# GTROC Visits NISMO Festival 2007



## JasonO (Jun 29, 2001)

*Saturday at NISMO Festival 2007*










Hope the weather holds out.


















7000 Miles from home, and friends are easy to spot (Thrust).







































































































































We even managed to be part of the action ! :bowdown1: :smokin: :bowdown1: :thumbsup:


----------



## Trev (Nov 1, 2003)

You lucky, lucky, lucky, lucky, lucky, lucky, lucky, lucky, lucky, lucky, lucky, lucky, lucky, lucky, lucky, lucky, lucky, LUCKY lucky, lucky man.


----------



## Alan (Jul 1, 2001)

Trev said:


> You lucky, lucky, lucky, lucky, lucky, lucky, lucky, lucky, lucky, lucky, lucky, lucky, lucky, lucky, lucky, lucky, lucky, LUCKY lucky, lucky man.


*Ditto *


----------



## joker69 (Mar 13, 2006)

i'm there also...in my dreams ;-)

nice pics


----------



## cherry boy (Dec 16, 2005)

What sort of engine is in that blue calsonic skyline??? Beats Me!


----------



## Vips (May 13, 2007)

cherry boy said:


> What sort of engine is in that blue calsonic skyline??? Beats Me!

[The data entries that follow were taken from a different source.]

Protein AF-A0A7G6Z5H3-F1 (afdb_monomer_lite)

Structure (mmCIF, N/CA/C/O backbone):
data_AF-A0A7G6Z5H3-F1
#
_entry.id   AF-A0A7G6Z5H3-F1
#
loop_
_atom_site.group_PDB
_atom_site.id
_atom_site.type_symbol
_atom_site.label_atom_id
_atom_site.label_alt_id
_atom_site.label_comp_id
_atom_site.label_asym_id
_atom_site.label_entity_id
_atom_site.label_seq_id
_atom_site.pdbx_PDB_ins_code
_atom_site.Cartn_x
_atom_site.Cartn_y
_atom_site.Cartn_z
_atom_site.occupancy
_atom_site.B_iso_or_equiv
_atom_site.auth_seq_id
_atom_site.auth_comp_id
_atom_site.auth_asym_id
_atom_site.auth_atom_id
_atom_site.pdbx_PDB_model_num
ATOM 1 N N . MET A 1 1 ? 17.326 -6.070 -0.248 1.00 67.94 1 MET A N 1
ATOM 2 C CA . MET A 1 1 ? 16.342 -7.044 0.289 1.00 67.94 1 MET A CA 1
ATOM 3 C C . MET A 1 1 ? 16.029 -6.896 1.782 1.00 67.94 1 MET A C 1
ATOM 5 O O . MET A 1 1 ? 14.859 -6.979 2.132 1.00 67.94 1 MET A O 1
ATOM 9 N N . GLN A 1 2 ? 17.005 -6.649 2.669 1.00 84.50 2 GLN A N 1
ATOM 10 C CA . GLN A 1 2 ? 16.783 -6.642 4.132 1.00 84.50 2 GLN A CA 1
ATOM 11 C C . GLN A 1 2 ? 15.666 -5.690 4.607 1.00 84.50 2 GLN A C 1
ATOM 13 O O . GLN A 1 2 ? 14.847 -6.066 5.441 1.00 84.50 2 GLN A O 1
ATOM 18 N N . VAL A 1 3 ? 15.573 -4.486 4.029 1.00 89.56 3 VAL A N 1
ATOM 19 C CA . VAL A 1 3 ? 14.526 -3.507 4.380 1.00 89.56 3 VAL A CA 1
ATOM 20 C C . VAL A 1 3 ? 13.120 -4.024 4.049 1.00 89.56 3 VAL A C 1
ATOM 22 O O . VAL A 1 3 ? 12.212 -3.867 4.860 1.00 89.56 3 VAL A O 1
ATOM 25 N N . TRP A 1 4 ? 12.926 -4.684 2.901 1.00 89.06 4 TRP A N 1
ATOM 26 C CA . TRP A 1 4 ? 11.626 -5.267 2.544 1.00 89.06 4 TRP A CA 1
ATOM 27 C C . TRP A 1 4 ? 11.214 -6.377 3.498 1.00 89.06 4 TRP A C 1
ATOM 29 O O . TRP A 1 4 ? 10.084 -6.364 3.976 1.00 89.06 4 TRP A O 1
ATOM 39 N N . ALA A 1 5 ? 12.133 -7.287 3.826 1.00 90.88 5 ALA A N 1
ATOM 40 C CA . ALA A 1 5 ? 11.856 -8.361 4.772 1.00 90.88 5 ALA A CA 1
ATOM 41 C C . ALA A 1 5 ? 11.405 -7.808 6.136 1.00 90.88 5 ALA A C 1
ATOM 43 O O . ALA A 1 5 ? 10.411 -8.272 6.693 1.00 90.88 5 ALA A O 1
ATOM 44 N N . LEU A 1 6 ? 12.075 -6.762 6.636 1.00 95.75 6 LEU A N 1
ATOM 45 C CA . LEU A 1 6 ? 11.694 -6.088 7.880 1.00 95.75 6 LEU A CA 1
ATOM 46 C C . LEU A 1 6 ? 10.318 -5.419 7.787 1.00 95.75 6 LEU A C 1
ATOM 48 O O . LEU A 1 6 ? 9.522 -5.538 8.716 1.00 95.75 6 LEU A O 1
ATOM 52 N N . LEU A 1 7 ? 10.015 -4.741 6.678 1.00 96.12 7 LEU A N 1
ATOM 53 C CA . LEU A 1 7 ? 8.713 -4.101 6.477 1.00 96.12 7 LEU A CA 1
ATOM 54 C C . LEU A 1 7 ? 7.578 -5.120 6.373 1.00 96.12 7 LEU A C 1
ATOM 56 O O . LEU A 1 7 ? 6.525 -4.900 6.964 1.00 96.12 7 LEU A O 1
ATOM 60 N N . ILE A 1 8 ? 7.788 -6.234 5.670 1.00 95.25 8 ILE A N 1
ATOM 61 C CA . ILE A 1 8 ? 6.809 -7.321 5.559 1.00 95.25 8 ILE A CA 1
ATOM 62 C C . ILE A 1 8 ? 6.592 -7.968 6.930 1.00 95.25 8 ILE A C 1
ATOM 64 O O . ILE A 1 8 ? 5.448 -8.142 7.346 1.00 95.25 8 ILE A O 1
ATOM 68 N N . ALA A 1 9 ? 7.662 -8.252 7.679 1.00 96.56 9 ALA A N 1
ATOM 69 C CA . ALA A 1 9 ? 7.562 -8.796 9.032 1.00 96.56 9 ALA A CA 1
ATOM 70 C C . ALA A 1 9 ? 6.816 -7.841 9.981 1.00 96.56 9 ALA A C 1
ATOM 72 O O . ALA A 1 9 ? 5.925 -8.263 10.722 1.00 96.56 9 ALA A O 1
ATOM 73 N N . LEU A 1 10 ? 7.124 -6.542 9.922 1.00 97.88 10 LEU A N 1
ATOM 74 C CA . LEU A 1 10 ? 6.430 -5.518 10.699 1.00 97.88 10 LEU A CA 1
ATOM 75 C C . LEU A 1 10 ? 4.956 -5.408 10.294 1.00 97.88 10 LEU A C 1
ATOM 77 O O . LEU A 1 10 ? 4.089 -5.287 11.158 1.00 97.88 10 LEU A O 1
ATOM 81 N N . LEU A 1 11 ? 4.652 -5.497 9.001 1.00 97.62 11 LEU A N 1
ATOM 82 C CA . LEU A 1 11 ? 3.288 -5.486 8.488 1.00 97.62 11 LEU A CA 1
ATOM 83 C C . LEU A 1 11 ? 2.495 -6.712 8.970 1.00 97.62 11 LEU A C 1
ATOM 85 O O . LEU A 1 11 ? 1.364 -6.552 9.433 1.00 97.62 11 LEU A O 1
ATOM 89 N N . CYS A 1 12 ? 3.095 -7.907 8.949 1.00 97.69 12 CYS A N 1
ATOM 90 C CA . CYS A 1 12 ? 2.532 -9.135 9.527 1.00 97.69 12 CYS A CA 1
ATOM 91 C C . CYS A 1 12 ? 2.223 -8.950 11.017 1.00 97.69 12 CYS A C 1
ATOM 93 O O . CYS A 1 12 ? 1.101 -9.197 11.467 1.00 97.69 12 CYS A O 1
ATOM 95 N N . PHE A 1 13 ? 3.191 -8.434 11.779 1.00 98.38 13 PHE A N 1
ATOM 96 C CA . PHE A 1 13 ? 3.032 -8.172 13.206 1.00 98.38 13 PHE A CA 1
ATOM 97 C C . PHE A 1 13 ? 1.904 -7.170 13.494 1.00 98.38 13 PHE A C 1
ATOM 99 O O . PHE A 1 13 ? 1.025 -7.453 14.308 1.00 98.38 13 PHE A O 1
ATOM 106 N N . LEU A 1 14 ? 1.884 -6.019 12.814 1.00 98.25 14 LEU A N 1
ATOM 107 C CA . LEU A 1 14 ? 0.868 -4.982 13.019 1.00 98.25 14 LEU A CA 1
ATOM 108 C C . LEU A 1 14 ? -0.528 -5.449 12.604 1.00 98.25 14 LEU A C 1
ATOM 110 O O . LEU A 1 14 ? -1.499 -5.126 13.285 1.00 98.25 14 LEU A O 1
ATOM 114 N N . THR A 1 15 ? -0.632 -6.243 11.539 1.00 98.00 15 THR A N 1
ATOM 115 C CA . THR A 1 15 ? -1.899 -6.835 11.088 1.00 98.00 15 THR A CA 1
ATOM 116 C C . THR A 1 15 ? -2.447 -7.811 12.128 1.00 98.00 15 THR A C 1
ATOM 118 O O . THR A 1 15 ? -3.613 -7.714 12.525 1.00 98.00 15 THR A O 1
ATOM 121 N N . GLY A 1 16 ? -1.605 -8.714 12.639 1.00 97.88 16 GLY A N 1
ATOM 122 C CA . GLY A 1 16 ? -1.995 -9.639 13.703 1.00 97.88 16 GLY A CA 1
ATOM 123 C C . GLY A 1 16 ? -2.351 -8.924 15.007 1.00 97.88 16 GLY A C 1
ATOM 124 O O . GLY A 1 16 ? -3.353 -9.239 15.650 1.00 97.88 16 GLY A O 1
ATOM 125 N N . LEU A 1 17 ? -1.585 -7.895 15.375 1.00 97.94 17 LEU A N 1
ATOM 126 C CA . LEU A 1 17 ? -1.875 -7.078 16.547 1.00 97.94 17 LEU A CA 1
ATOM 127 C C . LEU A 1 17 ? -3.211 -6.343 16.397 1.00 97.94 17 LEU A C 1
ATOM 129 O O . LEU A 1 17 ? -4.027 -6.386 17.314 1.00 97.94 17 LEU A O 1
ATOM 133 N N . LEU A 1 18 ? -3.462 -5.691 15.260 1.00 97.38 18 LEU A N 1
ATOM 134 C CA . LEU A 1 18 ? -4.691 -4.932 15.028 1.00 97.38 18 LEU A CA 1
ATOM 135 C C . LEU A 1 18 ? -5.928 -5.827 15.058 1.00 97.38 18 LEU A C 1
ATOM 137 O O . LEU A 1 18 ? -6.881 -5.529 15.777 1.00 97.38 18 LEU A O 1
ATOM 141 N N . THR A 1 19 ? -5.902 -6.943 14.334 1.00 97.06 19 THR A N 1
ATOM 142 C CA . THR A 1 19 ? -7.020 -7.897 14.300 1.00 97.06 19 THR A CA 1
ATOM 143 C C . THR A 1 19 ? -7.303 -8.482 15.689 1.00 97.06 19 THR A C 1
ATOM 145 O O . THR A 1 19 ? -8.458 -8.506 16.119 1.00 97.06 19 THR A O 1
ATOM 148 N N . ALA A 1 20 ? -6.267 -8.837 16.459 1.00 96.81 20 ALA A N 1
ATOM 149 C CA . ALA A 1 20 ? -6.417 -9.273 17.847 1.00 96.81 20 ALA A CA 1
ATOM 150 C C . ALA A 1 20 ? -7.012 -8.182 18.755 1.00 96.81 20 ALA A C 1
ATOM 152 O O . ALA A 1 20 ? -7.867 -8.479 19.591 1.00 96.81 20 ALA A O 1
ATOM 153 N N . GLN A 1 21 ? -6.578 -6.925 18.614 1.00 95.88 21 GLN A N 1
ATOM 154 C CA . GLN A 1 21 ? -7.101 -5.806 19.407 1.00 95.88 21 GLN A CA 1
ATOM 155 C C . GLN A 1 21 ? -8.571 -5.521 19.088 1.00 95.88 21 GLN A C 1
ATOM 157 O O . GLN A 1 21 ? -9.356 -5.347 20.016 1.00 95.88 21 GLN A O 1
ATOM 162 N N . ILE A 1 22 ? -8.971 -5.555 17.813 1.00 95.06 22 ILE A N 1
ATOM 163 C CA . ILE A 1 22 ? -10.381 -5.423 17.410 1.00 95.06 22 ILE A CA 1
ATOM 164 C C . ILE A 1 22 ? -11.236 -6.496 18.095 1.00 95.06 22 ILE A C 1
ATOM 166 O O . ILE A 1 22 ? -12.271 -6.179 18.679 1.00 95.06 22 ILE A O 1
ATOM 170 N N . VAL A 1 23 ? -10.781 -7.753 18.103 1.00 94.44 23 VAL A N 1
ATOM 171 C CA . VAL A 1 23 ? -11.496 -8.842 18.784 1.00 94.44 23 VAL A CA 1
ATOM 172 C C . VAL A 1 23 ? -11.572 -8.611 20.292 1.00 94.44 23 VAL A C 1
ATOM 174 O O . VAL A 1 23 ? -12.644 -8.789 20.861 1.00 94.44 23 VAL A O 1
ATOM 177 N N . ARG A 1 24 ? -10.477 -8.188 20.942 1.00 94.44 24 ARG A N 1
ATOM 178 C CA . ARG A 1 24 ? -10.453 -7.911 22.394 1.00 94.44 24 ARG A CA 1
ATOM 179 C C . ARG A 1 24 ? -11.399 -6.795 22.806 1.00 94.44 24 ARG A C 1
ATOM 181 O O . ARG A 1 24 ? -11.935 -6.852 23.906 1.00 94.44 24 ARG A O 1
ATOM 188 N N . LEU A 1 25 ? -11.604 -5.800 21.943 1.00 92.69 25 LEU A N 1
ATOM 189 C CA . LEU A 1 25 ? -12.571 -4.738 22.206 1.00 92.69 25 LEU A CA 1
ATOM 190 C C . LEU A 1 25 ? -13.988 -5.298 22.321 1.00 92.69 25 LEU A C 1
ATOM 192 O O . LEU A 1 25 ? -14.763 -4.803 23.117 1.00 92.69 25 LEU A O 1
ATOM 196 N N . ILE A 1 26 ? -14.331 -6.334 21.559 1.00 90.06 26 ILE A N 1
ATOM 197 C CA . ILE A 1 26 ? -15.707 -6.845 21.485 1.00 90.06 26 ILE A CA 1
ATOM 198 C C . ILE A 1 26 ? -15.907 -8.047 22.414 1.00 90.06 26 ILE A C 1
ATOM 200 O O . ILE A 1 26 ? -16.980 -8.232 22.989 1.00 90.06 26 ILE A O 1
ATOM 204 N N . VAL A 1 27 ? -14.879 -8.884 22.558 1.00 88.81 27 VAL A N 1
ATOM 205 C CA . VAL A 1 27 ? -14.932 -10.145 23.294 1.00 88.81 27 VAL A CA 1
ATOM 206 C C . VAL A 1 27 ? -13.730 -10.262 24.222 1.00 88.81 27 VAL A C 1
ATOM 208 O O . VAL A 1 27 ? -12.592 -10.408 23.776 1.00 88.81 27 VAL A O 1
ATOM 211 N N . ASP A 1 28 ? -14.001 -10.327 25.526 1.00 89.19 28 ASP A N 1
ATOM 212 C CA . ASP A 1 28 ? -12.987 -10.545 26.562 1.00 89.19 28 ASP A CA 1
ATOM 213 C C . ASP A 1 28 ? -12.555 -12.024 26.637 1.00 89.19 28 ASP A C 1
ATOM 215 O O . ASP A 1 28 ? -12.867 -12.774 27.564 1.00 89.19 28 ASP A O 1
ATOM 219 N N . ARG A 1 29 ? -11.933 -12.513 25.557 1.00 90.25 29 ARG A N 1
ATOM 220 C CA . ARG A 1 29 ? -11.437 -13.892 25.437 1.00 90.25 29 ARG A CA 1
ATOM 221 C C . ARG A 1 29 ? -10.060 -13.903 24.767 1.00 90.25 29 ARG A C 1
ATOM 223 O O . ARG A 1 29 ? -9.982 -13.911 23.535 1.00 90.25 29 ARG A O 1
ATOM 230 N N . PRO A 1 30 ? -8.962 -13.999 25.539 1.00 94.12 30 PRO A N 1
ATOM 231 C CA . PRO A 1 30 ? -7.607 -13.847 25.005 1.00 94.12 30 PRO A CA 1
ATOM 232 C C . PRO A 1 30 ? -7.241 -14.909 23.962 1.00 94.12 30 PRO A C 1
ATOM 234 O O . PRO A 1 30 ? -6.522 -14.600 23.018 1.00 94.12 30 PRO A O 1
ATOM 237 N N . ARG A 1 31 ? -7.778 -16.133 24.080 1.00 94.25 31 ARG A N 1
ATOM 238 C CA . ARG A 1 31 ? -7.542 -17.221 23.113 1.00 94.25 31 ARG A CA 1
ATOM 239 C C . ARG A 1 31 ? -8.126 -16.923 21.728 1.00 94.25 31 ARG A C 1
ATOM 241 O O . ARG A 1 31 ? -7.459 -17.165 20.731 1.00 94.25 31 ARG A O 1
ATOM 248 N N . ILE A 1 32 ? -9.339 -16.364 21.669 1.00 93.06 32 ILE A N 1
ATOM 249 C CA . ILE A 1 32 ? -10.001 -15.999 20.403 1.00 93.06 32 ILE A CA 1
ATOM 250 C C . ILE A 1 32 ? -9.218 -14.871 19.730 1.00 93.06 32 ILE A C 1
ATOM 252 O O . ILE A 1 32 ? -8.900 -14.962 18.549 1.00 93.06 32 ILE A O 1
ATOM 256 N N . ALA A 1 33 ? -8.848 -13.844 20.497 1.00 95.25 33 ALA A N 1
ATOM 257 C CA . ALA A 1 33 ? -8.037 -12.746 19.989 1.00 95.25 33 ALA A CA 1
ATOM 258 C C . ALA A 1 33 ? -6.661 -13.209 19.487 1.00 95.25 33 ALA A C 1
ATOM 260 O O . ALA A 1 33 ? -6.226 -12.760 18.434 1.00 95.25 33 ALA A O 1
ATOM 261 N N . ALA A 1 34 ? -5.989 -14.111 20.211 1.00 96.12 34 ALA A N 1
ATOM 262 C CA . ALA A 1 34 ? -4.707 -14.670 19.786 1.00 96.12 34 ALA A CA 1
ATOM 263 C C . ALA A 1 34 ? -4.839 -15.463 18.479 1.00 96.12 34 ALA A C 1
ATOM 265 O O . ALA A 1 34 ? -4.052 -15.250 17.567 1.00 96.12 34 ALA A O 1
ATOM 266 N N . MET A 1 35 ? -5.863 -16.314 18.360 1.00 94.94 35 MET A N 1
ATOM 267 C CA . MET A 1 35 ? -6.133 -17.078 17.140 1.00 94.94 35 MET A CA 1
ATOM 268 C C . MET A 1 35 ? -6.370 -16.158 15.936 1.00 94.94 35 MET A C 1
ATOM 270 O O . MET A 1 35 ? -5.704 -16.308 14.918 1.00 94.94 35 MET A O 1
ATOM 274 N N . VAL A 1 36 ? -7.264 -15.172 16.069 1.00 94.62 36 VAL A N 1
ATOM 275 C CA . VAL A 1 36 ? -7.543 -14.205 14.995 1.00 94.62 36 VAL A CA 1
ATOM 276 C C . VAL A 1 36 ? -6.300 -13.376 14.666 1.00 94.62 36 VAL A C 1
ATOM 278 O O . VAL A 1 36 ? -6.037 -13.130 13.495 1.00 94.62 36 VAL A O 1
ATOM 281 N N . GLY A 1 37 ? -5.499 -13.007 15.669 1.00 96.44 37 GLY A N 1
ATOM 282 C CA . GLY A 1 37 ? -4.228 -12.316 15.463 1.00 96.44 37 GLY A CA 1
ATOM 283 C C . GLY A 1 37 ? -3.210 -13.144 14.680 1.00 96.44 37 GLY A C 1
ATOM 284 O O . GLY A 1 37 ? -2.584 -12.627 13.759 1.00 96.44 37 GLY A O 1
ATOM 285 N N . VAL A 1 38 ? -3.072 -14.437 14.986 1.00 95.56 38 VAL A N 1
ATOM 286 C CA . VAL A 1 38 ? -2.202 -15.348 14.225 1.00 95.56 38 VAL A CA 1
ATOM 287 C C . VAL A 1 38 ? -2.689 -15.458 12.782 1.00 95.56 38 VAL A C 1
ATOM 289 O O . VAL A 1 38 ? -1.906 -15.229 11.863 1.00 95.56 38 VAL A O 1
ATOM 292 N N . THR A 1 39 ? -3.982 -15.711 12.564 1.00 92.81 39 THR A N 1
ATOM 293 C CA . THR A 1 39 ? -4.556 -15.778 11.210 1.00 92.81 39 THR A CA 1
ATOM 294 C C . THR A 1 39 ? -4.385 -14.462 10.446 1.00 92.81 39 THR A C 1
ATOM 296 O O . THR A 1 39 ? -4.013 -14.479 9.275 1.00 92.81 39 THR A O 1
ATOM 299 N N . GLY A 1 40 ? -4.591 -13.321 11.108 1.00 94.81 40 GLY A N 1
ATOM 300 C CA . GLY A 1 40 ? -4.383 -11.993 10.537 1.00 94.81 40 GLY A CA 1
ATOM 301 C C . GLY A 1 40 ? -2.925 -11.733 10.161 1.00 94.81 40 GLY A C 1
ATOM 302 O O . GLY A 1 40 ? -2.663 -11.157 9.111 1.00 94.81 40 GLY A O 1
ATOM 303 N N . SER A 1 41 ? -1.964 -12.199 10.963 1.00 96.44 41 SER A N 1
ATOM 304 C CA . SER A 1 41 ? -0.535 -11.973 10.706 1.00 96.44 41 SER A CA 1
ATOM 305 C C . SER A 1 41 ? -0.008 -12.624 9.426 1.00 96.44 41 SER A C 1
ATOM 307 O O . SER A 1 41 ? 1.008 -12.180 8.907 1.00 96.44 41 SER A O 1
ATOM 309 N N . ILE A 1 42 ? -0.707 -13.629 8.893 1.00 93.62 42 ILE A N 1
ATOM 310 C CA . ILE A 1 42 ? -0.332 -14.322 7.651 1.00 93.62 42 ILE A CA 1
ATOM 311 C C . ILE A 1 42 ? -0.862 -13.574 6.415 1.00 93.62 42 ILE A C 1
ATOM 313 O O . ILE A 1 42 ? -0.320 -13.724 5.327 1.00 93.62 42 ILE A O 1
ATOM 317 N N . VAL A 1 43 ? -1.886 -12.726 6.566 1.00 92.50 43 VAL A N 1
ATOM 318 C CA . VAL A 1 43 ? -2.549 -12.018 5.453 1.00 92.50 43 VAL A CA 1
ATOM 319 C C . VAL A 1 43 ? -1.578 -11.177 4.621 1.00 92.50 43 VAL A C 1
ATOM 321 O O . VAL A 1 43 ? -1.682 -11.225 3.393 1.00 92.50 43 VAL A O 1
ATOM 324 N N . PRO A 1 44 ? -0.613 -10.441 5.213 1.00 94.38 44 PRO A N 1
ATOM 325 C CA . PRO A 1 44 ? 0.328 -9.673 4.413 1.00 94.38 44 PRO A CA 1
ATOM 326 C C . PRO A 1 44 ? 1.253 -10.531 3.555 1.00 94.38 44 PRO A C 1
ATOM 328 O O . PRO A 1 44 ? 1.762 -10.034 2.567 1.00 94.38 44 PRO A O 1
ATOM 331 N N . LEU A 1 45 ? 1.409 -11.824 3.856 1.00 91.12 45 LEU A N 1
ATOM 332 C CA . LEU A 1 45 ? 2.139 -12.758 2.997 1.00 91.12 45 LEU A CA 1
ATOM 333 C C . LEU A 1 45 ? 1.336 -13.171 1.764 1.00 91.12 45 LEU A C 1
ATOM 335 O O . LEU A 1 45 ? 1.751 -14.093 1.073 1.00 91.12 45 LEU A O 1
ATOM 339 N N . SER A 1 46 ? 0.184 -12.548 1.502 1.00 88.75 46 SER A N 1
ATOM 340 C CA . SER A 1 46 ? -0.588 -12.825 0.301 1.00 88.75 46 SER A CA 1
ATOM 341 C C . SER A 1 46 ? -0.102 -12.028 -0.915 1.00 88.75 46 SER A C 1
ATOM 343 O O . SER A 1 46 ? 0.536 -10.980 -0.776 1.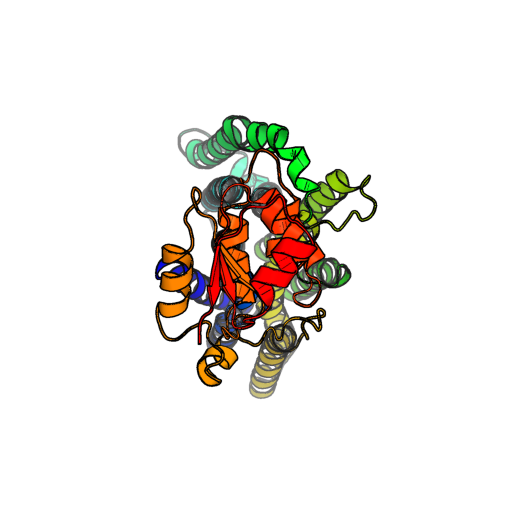00 88.75 46 SER A O 1
ATOM 345 N N . TRP A 1 47 ? -0.458 -12.475 -2.123 1.00 85.56 47 TRP A N 1
ATOM 346 C CA . TRP A 1 47 ? -0.156 -11.768 -3.374 1.00 85.56 47 TRP A CA 1
ATOM 347 C C . TRP A 1 47 ? -0.656 -10.317 -3.354 1.00 85.56 47 TRP A C 1
ATOM 349 O O . TRP A 1 47 ? 0.019 -9.415 -3.850 1.00 85.56 47 TRP A O 1
ATOM 359 N N . PHE A 1 48 ? -1.803 -10.095 -2.701 1.00 87.69 48 PHE A N 1
ATOM 360 C CA . PHE A 1 48 ? -2.477 -8.805 -2.605 1.00 87.69 48 PHE A CA 1
ATOM 361 C C . PHE A 1 48 ? -1.705 -7.774 -1.773 1.00 87.69 48 PHE A C 1
ATOM 363 O O . PHE A 1 48 ? -1.909 -6.578 -1.953 1.00 87.69 48 PHE A O 1
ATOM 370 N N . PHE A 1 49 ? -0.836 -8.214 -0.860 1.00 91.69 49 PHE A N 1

Also on that Calsonic, what's the pole sticking out of the headlamp?


----------



## Rain (Apr 8, 2006)

Vips said:


> Also on that Calsonic, what's the pole sticking out of the headlamp?


If im not mistaken that is the air supply line for the airjack system...i think.


----------



## TSUCHIYA-KUN (Mar 19, 2007)

You are lucky guy to be there seeing that festival!!!
Thx for sharing your photos but , we want moore!!! :flame:


----------



## Fuggles (Jul 3, 2001)

Thre will be a full write up in the January edition of _Sky Lines_.


----------



## EvolutionVI (Sep 6, 2005)

Im in Japan,yes,but could not make it to Fuji,as we did go out of the airport at half past 12,arrived in the hotel 30min befor 

Hope to see some good action in Tsukuba on thursday:wavey: 

Alex


----------



## Shin (Jul 4, 2001)

Hi there,

I spotted them!










For more pics, please feel free to visit GTR-WORLD.net


----------



## Kanzen (Aug 2, 2007)

Scott & Jason - Good you meet you guys today.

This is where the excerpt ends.